**PROBLEM DETAILS**. When you reach the line containing "ATOM 11 C C . SER" in the entries below, start writing out each line exactly, and stop after the line containing "ATOM 45 O O".

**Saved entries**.
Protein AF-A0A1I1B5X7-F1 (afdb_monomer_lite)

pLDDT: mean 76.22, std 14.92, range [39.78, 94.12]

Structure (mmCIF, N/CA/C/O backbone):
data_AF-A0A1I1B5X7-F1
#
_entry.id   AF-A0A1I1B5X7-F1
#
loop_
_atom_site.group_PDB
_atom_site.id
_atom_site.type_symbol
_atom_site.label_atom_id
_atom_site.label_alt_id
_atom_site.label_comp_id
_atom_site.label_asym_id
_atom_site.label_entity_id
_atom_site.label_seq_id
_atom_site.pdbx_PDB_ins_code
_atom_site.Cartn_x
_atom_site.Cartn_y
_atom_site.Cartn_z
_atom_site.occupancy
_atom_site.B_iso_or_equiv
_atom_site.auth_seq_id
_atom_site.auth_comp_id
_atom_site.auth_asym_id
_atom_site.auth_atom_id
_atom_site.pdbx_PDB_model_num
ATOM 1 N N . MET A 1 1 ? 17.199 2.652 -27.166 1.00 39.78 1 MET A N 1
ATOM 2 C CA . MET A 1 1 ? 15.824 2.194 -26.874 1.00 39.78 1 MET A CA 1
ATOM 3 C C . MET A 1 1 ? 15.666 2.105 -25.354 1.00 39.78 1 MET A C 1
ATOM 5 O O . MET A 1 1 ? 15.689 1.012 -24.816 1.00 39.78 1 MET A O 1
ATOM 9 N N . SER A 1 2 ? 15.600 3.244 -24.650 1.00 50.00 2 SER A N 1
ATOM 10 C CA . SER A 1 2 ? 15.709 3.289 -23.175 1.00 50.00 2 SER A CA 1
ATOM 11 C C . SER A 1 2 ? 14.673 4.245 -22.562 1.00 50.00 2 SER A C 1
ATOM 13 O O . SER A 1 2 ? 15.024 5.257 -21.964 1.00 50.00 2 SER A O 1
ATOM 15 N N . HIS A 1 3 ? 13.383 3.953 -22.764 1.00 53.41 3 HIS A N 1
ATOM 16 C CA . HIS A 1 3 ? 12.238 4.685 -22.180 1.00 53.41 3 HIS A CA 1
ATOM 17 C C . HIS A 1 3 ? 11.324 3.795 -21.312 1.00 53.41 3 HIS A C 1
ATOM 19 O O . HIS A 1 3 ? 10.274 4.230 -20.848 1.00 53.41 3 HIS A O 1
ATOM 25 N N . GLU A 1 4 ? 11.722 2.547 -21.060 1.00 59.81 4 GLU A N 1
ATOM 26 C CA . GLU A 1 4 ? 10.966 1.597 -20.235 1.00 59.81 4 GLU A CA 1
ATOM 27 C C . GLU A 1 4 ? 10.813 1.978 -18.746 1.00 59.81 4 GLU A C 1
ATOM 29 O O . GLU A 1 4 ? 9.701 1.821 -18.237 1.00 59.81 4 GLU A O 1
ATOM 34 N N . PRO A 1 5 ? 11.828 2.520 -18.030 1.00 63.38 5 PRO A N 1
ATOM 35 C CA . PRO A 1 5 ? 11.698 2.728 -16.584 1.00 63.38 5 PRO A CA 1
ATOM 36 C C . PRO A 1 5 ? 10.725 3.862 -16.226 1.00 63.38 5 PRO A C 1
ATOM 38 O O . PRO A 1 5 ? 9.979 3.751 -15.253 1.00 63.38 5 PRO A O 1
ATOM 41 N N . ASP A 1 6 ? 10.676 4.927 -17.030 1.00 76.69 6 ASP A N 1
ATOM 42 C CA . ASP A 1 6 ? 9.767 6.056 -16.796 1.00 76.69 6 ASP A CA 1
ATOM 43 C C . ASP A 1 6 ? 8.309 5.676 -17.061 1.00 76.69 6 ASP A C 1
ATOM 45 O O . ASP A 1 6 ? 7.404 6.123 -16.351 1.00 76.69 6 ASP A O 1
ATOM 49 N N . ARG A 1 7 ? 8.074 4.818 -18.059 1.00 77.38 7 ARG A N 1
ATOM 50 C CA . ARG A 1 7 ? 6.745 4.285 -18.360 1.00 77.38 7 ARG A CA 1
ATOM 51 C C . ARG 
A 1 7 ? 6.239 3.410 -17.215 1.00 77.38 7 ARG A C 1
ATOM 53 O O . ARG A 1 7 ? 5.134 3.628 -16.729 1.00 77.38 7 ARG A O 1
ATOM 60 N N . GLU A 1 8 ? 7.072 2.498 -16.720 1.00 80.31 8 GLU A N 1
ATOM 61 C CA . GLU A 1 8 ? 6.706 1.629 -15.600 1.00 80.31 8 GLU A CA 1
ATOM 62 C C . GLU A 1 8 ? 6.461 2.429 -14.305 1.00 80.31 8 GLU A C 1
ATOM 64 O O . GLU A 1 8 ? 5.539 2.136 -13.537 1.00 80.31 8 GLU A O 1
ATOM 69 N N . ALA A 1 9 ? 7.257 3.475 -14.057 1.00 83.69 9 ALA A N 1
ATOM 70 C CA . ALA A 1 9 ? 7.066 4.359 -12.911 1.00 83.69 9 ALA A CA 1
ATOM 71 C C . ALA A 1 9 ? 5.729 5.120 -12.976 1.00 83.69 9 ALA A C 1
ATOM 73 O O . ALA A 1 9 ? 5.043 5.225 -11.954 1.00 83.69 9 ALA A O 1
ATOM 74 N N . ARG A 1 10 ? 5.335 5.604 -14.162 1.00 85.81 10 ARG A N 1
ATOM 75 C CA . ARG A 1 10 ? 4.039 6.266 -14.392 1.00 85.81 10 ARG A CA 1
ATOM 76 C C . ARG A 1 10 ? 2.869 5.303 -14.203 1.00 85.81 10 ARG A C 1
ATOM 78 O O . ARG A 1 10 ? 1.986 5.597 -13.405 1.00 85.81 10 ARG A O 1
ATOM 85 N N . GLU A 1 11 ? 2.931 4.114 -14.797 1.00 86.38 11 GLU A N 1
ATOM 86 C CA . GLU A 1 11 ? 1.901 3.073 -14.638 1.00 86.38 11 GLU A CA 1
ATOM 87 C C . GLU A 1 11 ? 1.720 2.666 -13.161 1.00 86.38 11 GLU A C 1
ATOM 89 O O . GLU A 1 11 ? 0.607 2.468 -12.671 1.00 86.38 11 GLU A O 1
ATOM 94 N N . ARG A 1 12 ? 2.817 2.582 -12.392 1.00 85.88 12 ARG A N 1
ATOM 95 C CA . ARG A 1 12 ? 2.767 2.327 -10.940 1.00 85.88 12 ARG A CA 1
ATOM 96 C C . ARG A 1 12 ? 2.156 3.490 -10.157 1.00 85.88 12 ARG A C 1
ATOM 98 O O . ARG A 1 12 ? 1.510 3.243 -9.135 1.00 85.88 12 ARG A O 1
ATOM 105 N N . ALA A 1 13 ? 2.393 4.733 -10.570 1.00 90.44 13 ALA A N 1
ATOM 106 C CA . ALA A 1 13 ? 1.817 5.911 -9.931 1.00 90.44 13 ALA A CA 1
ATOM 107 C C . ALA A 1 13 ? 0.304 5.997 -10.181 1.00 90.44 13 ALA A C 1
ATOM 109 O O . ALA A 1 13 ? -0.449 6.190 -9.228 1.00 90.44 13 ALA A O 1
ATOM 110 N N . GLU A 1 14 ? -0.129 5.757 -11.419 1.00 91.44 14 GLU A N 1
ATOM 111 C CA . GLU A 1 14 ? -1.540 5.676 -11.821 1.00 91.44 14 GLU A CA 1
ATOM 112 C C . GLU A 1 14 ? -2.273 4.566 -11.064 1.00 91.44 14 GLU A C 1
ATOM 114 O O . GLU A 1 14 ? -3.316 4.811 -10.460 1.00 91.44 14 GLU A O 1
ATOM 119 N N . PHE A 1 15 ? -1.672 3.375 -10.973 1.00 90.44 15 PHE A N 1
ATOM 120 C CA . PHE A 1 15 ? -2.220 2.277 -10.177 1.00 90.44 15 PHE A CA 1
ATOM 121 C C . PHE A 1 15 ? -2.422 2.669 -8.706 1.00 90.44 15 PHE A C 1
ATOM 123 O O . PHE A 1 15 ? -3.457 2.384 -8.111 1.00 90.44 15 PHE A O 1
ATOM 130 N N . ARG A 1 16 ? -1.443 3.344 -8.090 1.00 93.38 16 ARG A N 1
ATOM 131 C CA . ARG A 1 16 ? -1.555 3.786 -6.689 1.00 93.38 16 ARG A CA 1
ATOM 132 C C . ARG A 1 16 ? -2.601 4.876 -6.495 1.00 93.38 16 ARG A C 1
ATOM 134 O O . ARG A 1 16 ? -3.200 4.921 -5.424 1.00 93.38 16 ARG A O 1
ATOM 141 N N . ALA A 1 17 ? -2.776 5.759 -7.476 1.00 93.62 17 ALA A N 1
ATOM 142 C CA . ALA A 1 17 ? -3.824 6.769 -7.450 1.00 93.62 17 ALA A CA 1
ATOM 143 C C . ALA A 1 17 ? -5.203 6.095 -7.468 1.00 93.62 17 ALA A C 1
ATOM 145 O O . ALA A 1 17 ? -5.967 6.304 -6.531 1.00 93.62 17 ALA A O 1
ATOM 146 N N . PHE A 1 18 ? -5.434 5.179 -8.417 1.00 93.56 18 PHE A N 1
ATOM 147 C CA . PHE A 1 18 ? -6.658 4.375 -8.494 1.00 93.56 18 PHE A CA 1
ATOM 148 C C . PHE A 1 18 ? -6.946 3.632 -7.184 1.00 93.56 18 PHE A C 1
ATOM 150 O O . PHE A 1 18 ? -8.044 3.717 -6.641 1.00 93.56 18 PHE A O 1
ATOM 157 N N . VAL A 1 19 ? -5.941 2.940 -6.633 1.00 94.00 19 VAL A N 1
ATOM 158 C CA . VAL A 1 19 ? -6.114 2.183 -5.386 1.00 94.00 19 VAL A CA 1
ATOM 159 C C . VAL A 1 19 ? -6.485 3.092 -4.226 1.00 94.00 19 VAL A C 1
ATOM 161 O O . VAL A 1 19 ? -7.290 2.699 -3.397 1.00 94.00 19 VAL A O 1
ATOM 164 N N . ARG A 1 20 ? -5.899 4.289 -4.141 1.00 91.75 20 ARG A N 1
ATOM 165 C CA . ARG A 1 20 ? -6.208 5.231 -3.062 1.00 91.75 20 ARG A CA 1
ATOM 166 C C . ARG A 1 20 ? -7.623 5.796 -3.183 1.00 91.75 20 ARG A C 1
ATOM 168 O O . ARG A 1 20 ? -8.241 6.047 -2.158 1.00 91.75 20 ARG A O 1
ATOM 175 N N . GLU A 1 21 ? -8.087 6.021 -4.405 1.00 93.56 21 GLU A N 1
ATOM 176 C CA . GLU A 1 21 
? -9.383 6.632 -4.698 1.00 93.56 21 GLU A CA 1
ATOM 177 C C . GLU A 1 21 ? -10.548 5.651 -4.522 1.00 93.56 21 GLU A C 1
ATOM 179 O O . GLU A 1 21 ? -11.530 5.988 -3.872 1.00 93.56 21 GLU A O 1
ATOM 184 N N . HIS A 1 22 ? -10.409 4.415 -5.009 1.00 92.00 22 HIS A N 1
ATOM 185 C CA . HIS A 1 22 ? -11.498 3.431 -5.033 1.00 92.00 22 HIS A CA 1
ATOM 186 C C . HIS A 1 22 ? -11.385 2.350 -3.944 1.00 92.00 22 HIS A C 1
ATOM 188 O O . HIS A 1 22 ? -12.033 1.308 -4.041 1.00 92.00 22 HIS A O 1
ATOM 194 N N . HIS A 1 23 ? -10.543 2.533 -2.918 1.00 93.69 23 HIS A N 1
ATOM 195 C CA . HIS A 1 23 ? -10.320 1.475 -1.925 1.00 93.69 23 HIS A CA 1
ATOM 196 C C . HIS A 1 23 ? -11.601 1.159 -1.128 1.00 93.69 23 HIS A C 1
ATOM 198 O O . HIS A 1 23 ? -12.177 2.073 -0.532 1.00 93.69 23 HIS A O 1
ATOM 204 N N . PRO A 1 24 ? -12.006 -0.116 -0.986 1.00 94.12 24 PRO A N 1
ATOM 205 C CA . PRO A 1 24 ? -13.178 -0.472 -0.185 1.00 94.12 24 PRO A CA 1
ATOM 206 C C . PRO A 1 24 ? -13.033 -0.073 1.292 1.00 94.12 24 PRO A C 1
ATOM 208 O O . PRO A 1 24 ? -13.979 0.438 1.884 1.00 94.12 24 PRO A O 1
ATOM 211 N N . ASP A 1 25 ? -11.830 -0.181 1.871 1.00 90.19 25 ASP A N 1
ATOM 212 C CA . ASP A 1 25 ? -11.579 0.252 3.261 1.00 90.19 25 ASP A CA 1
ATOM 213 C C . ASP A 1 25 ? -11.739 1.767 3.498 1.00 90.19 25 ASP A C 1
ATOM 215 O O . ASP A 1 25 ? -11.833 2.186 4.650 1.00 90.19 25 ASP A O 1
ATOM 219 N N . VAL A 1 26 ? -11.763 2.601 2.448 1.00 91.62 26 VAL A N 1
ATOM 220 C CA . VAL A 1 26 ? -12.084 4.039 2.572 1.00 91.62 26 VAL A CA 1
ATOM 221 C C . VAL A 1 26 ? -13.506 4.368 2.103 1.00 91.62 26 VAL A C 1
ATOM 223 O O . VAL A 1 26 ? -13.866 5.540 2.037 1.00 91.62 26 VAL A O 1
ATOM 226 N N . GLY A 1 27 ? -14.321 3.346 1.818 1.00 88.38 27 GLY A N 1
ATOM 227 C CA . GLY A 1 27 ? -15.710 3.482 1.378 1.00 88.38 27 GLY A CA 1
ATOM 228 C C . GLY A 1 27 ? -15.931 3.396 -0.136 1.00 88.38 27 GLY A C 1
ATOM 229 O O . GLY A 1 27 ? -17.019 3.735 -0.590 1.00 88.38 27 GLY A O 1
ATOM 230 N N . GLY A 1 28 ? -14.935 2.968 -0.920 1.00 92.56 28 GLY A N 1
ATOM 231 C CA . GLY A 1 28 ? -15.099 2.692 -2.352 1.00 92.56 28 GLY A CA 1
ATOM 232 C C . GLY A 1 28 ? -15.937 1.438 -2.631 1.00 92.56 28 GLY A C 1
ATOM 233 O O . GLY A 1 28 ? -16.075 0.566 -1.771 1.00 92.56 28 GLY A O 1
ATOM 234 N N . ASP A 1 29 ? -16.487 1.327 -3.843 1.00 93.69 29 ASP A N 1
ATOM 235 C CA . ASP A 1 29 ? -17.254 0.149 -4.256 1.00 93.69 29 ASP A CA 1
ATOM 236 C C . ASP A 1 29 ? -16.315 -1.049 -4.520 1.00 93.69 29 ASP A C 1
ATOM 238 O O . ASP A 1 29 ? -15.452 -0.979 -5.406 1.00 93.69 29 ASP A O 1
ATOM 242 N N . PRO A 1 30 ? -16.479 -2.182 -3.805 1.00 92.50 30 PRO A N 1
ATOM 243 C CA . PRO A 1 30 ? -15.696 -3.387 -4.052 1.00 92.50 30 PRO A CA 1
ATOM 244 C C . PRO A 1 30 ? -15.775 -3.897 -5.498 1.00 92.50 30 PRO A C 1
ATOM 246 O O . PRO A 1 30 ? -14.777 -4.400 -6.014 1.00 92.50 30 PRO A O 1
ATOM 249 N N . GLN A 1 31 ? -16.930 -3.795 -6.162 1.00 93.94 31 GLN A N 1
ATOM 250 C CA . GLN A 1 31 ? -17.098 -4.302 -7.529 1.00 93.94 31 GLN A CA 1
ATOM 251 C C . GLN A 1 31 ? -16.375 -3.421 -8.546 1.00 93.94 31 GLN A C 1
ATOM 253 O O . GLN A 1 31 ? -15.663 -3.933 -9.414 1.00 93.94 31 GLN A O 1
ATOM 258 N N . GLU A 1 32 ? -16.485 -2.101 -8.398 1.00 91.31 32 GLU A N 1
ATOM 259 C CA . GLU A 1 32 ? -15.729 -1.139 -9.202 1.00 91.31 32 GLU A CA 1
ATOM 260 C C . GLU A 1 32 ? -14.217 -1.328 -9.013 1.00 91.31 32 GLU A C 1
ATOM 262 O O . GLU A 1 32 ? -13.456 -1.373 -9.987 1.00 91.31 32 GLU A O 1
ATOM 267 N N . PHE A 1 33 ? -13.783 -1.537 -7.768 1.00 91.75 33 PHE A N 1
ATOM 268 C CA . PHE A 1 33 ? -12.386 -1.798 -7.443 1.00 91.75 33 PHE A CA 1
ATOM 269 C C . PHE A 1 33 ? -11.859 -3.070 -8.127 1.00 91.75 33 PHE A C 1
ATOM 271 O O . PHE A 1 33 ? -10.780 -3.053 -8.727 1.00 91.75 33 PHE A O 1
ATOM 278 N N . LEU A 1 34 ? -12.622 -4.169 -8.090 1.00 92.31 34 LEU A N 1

==

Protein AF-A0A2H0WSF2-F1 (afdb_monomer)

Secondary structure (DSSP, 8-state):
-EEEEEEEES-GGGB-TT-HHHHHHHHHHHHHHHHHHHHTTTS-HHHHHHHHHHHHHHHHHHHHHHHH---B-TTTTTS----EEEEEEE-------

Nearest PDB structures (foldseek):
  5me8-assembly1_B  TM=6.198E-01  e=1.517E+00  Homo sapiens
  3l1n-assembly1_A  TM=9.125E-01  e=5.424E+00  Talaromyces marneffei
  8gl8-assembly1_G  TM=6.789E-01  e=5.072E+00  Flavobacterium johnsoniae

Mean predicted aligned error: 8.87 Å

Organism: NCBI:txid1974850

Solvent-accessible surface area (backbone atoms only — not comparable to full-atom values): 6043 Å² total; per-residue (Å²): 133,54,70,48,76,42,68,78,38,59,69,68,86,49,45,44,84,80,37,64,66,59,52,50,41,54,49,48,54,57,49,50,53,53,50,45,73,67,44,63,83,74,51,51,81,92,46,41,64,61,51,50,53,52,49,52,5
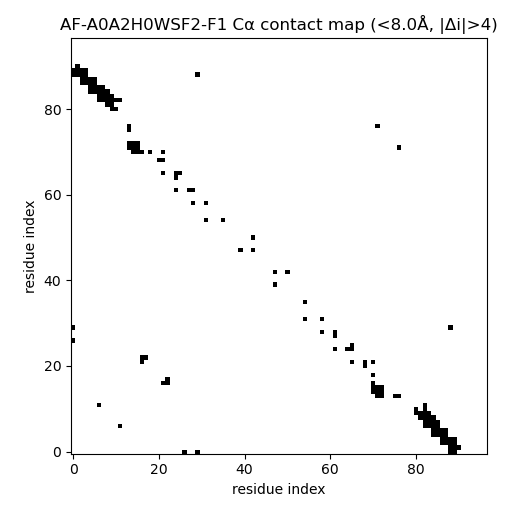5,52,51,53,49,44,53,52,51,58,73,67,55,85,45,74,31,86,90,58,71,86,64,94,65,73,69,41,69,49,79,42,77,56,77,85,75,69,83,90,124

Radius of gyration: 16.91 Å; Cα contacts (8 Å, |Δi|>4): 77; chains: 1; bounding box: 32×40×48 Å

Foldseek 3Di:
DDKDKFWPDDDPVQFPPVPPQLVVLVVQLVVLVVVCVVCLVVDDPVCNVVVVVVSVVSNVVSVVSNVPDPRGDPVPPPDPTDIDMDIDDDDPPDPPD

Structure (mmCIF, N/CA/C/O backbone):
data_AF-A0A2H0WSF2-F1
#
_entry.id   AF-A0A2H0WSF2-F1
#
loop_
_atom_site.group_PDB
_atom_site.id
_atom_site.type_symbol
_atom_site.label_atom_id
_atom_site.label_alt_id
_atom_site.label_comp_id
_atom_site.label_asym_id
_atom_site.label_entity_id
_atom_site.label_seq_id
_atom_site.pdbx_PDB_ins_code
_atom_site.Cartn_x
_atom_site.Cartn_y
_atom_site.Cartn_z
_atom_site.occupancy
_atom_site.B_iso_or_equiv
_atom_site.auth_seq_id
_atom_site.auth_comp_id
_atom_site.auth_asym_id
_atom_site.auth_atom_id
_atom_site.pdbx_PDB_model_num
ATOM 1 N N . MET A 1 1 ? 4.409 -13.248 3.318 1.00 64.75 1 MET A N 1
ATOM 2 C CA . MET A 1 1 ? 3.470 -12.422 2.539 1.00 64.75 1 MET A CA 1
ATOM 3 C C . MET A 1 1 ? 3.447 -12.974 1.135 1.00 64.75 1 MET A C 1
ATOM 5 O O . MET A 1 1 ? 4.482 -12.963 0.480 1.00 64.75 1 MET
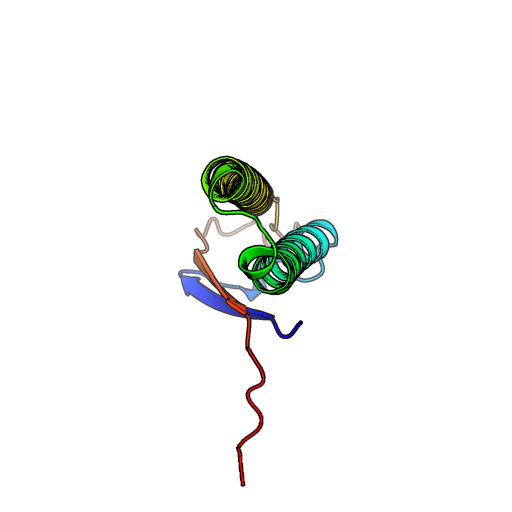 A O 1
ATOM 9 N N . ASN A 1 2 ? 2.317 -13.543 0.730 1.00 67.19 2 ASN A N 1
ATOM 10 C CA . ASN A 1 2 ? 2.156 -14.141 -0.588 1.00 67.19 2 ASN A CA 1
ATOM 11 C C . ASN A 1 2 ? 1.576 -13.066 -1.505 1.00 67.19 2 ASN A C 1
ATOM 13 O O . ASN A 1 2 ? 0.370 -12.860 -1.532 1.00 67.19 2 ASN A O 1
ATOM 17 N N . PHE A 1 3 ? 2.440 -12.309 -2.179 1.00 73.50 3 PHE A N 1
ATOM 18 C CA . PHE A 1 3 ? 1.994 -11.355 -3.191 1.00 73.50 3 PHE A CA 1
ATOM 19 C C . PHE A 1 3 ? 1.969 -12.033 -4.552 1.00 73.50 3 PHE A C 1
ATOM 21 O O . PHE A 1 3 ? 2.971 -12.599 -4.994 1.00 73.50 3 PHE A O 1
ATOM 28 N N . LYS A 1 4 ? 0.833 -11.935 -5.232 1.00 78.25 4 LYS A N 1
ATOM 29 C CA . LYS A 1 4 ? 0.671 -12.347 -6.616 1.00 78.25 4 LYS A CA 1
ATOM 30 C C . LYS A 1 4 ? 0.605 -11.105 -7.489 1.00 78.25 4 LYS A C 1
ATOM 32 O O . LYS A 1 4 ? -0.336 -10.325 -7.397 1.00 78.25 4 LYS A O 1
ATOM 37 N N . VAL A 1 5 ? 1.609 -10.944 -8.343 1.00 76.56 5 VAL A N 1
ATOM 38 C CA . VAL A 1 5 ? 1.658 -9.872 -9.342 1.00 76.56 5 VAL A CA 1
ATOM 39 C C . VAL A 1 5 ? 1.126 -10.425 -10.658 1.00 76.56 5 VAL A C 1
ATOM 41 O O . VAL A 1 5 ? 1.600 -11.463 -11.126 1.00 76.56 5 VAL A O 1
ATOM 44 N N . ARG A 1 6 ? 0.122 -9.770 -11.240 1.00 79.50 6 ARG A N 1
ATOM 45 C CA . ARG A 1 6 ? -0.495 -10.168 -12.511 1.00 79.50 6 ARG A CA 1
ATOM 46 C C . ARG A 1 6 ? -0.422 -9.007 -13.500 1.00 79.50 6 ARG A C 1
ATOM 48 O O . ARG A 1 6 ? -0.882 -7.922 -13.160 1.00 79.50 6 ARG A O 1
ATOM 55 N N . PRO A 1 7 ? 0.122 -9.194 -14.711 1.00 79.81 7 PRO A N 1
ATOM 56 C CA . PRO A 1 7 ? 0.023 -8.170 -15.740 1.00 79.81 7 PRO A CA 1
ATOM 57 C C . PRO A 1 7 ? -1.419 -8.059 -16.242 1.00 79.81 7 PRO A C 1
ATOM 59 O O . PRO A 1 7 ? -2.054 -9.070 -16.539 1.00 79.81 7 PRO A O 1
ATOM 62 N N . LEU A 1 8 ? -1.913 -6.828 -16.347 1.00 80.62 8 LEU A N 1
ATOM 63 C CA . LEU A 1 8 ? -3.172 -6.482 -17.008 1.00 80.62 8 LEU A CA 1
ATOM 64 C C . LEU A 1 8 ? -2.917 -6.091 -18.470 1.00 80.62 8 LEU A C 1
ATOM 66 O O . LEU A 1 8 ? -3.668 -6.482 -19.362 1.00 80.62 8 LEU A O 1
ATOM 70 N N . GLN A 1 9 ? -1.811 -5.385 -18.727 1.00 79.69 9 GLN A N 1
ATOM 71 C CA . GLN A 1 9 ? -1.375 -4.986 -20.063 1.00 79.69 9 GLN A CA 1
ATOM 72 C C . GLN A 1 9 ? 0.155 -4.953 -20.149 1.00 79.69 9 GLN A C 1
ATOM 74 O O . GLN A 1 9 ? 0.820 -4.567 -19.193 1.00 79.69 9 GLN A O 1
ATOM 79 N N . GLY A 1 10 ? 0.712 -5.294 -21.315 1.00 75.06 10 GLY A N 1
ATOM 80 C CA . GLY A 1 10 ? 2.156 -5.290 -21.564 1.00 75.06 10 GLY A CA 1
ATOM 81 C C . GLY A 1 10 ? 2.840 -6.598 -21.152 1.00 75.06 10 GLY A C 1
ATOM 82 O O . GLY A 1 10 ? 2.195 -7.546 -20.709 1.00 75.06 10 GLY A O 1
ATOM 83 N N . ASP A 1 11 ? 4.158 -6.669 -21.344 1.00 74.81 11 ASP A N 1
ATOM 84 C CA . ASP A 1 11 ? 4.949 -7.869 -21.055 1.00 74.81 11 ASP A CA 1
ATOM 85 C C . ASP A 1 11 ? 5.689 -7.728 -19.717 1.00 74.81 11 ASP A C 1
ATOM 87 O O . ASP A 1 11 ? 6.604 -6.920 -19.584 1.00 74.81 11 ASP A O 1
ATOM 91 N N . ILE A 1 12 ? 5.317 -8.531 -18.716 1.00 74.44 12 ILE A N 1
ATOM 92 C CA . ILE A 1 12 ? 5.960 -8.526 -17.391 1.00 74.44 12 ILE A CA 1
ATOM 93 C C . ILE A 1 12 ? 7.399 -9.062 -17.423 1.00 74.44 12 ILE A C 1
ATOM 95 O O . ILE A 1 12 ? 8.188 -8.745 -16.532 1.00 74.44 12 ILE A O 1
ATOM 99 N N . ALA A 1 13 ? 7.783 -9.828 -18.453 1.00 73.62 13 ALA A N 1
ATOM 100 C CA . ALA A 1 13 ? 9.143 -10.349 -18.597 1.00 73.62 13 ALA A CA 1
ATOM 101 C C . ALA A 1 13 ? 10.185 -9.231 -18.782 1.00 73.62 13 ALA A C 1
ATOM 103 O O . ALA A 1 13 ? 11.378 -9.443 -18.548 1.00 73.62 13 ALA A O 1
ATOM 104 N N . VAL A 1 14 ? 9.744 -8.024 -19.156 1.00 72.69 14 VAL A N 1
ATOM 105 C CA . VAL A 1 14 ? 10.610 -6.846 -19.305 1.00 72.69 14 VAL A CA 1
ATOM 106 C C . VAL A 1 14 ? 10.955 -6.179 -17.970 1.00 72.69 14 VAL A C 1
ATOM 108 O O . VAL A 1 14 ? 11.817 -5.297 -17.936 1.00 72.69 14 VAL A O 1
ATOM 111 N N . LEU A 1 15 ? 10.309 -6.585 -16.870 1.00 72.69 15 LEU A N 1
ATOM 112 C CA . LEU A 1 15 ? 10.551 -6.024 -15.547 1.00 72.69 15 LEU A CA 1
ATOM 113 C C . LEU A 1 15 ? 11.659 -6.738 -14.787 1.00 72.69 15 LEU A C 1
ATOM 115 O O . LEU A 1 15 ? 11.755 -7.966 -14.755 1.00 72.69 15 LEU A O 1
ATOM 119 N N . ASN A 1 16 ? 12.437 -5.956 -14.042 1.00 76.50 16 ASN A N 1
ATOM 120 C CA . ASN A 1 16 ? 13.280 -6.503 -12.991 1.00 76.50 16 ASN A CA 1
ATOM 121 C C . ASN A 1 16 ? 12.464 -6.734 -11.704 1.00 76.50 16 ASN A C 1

**RESPONSE AREA**.
ATOM 11 C C . SER A 1 2 ? 14.673 4.245 -22.562 1.00 50.00 2 SER A C 1
ATOM 13 O O . SER A 1 2 ? 15.024 5.257 -21.964 1.00 50.00 2 SER A O 1
ATOM 15 N N . HIS A 1 3 ? 13.383 3.953 -22.764 1.00 53.41 3 HIS A N 1
ATOM 16 C CA . HIS A 1 3 ? 12.238 4.685 -22.180 1.00 53.41 3 HIS A CA 1
ATOM 17 C C . HIS A 1 3 ? 11.324 3.795 -21.312 1.00 53.41 3 HIS A C 1
ATOM 19 O O . HIS A 1 3 ? 10.274 4.230 -20.848 1.00 53.41 3 HIS A O 1
ATOM 25 N N . GLU A 1 4 ? 11.722 2.547 -21.060 1.00 59.81 4 GLU A N 1
ATOM 26 C CA . GLU A 1 4 ? 10.966 1.597 -20.235 1.00 59.81 4 GLU A CA 1
ATOM 27 C C . GLU A 1 4 ? 10.813 1.978 -18.746 1.00 59.81 4 GLU A C 1
ATOM 29 O O . GLU A 1 4 ? 9.701 1.821 -18.237 1.00 59.81 4 GLU A O 1
ATOM 34 N N . PRO A 1 5 ? 11.828 2.520 -18.030 1.00 63.38 5 PRO A N 1
ATOM 35 C CA . PRO A 1 5 ? 11.698 2.728 -16.584 1.00 63.38 5 PRO A CA 1
ATOM 36 C C . PRO A 1 5 ? 10.725 3.862 -16.226 1.00 63.38 5 PRO A C 1
ATOM 38 O O . PRO A 1 5 ? 9.979 3.751 -15.253 1.00 63.38 5 PRO A O 1
ATOM 41 N N . ASP A 1 6 ? 10.676 4.927 -17.030 1.00 76.69 6 ASP A N 1
ATOM 42 C CA . ASP A 1 6 ? 9.767 6.056 -16.796 1.00 76.69 6 ASP A CA 1
ATOM 43 C C . ASP A 1 6 ? 8.309 5.676 -17.061 1.00 76.69 6 ASP A C 1
ATOM 45 O O . ASP A 1 6 ? 7.404 6.123 -16.351 1.00 76.69 6 ASP A O 1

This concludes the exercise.